The current 2.4 prepatch is 2.4.32-pre2, released by Marcelo on July 27. It
includes a small number of fixes, including one which closes a security
Comments (none posted)
Kernel development news
One of the outcomes from the power management summit held on July 17
was a decision to move toward merging Nigel Cunningham's suspend2 patches -
at least, those which appear to make sense to the wider community.
Suspend2 is an out-of-tree implementation of the suspend-to-disk and
suspend-to-ram features which are so nice to have on laptop systems. The
suspend2 implementation offers a number of features not found in the
mainline version, including nice displays, progress bars, interruptible
operation, and, it is said, greater reliability.
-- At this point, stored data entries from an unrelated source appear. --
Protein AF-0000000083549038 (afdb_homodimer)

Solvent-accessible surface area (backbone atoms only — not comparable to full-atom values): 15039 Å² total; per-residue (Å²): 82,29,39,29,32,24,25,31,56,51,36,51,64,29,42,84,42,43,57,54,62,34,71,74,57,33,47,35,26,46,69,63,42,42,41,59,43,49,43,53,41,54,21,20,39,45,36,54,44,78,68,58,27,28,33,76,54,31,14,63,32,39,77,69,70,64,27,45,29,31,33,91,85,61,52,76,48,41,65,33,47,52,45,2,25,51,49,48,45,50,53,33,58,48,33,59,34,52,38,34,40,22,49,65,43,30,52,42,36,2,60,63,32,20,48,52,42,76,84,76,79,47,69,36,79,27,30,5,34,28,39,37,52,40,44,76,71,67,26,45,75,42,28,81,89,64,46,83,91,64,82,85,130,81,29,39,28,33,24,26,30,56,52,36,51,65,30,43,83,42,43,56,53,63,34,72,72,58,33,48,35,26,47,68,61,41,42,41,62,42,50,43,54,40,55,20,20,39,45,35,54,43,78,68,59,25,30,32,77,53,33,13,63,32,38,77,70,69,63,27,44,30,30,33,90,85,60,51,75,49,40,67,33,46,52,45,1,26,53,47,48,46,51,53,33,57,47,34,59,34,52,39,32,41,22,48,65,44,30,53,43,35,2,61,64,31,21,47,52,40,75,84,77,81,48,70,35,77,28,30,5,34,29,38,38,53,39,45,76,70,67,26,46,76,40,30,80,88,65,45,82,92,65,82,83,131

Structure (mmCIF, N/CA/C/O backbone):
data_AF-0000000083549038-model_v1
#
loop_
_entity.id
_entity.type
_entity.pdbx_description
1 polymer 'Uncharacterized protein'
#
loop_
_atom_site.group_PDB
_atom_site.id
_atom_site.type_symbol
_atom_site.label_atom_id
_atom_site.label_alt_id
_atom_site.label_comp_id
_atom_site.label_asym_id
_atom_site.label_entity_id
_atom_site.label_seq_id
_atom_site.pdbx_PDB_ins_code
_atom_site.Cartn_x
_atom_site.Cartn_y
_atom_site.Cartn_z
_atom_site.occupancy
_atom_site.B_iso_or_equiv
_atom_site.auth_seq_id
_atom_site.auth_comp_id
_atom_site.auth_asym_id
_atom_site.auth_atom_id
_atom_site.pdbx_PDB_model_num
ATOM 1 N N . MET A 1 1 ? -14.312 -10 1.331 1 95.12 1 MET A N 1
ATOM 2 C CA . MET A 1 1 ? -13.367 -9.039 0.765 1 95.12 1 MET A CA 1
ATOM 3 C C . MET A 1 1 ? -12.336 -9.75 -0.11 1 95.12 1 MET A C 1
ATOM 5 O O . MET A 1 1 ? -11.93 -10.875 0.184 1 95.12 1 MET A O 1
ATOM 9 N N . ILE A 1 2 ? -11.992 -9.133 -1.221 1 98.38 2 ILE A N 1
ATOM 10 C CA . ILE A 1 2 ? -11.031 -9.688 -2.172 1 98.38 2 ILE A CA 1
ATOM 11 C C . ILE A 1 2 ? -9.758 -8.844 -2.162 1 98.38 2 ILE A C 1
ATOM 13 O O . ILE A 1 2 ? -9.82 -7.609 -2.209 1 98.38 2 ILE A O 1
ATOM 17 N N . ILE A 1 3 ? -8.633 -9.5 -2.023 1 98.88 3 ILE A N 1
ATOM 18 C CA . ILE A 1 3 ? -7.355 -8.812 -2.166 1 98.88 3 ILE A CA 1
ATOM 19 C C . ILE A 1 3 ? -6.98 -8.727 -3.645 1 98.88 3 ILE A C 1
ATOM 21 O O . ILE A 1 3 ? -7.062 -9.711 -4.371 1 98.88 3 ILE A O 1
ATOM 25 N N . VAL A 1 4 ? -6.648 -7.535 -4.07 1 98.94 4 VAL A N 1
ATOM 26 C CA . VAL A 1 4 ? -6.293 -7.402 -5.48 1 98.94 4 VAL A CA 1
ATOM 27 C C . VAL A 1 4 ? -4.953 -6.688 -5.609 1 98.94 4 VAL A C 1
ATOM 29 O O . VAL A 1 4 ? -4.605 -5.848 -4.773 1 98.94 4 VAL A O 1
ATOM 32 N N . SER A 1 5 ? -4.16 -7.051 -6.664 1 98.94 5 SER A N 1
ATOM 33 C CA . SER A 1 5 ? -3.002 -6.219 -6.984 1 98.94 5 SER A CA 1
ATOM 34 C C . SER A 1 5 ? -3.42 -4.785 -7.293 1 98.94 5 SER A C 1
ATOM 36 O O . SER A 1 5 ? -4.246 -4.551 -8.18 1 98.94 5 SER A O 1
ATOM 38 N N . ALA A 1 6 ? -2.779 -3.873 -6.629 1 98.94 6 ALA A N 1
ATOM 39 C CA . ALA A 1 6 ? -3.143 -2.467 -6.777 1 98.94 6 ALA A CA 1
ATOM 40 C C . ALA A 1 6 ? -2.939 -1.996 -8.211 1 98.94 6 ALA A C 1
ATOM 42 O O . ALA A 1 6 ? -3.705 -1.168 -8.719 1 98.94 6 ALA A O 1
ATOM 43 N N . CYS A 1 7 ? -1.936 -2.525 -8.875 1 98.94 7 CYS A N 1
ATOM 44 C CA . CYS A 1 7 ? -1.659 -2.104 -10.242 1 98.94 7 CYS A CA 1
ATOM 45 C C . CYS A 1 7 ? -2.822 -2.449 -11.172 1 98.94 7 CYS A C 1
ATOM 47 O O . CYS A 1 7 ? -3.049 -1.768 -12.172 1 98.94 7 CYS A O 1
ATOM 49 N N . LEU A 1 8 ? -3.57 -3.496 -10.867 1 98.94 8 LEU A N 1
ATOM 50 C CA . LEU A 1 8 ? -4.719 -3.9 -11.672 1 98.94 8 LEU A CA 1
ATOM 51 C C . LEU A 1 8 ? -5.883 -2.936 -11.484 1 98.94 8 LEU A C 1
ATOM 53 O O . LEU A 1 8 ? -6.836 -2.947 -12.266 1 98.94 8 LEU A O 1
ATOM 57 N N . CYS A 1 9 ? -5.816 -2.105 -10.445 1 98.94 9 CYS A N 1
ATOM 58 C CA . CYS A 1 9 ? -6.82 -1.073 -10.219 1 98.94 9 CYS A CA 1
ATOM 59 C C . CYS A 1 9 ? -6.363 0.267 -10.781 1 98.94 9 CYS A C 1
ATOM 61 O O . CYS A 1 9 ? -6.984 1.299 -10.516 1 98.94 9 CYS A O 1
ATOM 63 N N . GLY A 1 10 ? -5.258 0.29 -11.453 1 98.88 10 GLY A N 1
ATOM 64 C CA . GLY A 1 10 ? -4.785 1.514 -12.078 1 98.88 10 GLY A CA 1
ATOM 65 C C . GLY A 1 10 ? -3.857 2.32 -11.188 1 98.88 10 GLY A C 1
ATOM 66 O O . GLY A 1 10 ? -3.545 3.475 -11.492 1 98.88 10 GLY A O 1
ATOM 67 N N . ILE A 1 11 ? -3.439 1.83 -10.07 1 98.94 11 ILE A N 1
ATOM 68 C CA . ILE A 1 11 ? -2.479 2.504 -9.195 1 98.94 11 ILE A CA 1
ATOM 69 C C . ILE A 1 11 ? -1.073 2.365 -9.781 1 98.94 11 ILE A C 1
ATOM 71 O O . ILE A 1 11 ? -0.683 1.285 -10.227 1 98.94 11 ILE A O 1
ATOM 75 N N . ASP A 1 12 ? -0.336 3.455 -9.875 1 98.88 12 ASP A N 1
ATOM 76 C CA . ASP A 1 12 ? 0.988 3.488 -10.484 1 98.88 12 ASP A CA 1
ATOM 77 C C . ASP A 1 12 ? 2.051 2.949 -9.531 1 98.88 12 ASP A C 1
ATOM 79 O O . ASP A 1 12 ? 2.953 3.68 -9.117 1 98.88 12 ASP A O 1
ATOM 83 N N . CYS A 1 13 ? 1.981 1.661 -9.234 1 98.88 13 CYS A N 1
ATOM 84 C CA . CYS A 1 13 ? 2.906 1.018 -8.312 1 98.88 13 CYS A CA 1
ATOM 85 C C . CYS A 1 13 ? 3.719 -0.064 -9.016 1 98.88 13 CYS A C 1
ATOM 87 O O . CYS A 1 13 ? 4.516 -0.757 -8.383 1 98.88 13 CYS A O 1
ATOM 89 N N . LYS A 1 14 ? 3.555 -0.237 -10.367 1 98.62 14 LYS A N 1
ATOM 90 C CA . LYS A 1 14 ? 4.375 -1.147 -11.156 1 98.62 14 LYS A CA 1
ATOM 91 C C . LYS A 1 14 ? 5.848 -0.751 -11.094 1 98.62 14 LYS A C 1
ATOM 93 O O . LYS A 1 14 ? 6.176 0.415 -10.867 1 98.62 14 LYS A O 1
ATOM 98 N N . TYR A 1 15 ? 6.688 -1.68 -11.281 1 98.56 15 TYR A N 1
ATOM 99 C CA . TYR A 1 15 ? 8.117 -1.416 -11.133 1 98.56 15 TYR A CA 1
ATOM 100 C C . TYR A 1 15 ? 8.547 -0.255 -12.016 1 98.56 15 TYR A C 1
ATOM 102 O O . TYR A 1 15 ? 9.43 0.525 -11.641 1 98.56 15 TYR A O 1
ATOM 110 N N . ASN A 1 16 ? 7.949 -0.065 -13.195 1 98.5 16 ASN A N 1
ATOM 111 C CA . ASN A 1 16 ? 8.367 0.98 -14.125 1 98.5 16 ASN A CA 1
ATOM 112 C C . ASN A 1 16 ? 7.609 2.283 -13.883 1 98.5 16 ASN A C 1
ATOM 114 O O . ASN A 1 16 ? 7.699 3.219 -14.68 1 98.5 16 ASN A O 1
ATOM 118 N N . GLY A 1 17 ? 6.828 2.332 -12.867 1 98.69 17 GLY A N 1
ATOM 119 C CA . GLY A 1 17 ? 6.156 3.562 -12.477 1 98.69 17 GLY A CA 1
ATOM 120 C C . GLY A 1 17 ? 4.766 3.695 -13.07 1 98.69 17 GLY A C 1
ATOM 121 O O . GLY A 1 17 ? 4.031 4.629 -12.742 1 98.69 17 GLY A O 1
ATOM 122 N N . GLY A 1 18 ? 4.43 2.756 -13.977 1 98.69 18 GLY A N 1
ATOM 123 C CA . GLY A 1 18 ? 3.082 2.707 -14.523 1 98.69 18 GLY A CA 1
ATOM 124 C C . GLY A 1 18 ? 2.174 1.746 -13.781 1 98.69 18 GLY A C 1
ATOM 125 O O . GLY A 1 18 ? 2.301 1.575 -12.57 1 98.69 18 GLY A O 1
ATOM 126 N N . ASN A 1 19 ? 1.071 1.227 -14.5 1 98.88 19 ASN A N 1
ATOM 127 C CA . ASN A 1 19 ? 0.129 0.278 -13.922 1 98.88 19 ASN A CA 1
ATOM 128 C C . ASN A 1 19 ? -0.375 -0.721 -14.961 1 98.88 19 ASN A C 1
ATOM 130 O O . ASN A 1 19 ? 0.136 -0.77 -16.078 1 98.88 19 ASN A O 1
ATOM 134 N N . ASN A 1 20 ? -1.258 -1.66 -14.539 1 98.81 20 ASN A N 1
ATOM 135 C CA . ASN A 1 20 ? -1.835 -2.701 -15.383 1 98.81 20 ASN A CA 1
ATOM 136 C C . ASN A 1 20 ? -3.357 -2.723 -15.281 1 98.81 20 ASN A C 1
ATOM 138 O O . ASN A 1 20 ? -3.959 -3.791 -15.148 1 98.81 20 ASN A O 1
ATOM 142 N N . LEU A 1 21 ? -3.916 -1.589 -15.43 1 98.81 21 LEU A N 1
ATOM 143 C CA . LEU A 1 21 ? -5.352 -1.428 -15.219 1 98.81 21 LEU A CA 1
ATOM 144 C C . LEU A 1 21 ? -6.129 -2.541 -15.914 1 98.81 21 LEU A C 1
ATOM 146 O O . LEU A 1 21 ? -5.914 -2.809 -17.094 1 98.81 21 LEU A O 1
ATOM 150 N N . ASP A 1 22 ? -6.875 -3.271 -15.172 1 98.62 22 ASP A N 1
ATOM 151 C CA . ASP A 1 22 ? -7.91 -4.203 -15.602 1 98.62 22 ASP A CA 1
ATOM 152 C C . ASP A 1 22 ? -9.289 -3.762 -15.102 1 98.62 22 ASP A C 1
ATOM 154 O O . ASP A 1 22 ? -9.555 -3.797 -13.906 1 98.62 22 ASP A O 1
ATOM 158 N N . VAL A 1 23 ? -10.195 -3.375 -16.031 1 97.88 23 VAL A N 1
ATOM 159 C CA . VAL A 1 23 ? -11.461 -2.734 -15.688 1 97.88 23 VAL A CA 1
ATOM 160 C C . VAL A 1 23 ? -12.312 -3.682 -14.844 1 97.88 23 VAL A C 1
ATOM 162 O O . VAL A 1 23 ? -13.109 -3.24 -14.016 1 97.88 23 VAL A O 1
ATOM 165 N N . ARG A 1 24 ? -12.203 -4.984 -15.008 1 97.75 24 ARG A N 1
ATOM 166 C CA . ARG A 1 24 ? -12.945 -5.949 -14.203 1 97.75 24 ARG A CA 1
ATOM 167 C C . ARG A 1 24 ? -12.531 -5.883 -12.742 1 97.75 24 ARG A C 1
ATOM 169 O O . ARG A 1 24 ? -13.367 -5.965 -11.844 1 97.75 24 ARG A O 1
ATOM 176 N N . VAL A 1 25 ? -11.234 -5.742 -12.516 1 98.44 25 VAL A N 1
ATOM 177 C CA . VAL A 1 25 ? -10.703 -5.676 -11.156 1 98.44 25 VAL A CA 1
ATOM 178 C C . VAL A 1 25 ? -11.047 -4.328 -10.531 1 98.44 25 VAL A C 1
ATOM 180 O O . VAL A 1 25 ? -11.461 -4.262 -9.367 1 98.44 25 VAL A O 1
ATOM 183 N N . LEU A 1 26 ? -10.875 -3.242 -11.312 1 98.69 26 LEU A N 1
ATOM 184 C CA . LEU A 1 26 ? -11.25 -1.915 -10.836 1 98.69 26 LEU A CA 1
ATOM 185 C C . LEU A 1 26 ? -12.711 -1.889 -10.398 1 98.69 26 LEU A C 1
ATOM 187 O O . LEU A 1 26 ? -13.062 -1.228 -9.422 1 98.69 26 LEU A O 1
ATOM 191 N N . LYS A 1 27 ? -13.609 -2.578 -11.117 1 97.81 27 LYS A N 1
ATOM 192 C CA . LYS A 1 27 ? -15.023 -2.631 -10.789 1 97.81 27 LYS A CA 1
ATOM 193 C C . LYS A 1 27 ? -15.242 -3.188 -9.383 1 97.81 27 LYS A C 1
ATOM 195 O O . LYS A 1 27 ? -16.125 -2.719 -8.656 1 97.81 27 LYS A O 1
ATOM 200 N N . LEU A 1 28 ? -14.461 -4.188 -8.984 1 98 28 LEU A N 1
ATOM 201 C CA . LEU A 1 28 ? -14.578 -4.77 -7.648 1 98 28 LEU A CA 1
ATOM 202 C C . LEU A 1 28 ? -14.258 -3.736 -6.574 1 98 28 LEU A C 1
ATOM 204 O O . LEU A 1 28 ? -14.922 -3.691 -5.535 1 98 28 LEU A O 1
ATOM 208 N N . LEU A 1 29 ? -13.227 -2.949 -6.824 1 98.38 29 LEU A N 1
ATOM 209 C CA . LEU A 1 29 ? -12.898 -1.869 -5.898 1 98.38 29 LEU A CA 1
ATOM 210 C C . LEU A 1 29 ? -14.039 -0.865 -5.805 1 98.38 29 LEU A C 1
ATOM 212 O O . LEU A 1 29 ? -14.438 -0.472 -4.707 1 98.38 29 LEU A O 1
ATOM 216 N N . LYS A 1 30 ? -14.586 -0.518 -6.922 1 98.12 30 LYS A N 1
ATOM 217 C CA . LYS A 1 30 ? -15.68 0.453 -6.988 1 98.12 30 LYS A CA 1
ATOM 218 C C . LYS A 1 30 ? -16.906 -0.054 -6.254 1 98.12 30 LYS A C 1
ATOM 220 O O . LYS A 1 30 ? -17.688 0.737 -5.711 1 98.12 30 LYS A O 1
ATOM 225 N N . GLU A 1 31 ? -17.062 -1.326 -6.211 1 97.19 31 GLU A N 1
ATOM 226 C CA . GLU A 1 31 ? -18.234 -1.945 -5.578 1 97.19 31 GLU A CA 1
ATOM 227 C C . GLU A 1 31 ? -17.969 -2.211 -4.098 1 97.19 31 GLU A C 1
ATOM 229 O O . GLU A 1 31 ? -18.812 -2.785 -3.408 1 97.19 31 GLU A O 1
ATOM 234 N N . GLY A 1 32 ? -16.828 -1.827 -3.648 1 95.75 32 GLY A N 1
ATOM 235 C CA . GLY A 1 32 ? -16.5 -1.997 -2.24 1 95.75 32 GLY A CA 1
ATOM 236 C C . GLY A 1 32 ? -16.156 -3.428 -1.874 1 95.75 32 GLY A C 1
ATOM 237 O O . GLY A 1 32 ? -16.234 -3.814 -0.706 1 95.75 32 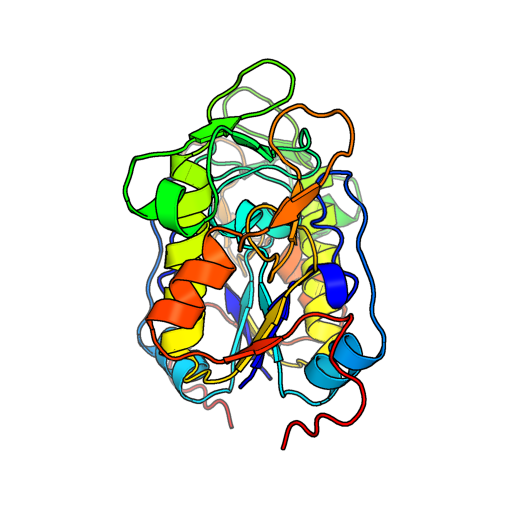GLY A O 1
ATOM 238 N N . LYS A 1 33 ? -15.688 -4.211 -2.891 1 97.12 33 LYS A N 1
ATOM 239 C CA . LYS A 1 33 ? -15.461 -5.637 -2.67 1 97.12 33 LYS A CA 1
ATOM 240 C C . LYS A 1 33 ? -13.969 -5.957 -2.633 1 97.12 33 LYS A C 1
ATOM 242 O O . LYS A 1 33 ? -13.578 -7.098 -2.371 1 97.12 33 LYS A O 1
ATOM 247 N N . ALA A 1 34 ? -13.086 -4.957 -2.857 1 98.31 34 ALA A N 1
ATOM 248 C CA . ALA A 1 34 ? -11.672 -5.27 -3.021 1 98.31 34 ALA A CA 1
ATOM 249 C C . ALA A 1 34 ? -10.805 -4.324 -2.191 1 98.31 34 ALA A C 1
ATOM 251 O O . ALA A 1 34 ? -11.164 -3.164 -1.982 1 98.31 34 ALA A O 1
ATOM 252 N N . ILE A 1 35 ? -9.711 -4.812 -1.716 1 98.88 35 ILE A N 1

Getting the better parts
of suspend2 into the mainline seems like a clearly desirable goal. Since
the summit, Nigel has posted a pair of patches which provide some clues as
to what is coming, and how it will be received.
A big part of the software suspend problem is getting the system into a
quiescent state before putting it on ice. To that end, processes are put
into the "refrigerator," a special sort of suspended animation. When
suspend time comes around, every process on the system is sent a special
signal telling it that refrigeration time has come; each process, once it
gets to a good stopping point, checks itself into the fridge and does not
run again until after the system has been resumed.
The problem that this scheme runs into is that some processes are dependent
on others. If a process which, for example, is involved with getting data
written to disk is refrigerated too early in the process, it may never be
possible to get the system to a state where it can be suspended. So the
software suspend patches try to figure out which processes must be allowed
to continue running while the system is being quiesced. It has always been
a bit of a hit-and-miss business. The current suspend2 patches try to
clean up that process a bit.
Many of the processes which should not be refrigerated are associated with
various driver workqueues. So the mainline suspend code marks every
workqueue process with the special PF_NOFREEZE flag, keeping it
out of the clutches of the refrigerator. But most of those processes can
be refrigerated just fine with no ill effect, and they should be. Having
unneeded processes running when the system is trying to suspend itself can
only serve to destabilize the entire situation.
Previous versions of the suspend2 patches changed the workqueue API so that
every creator of a workqueue had to explicitly state whether it should be
refrigerated or not. That approach worked, but it broke every
create_workqueue() call. The current patch, instead, leaves
the existing calls alone, but extends the API with a couple of new calls:
struct workqueue_struct *create_nofreeze_workqueue(const char *name);
struct workqueue_struct *create_nofreeze_singlethread_workqueue(const char *name);
As an aside, one notes that kernel namespace is starting to acquire some
very long function names. One might almost wish for the good old days,
when only the first six characters of a function name were used.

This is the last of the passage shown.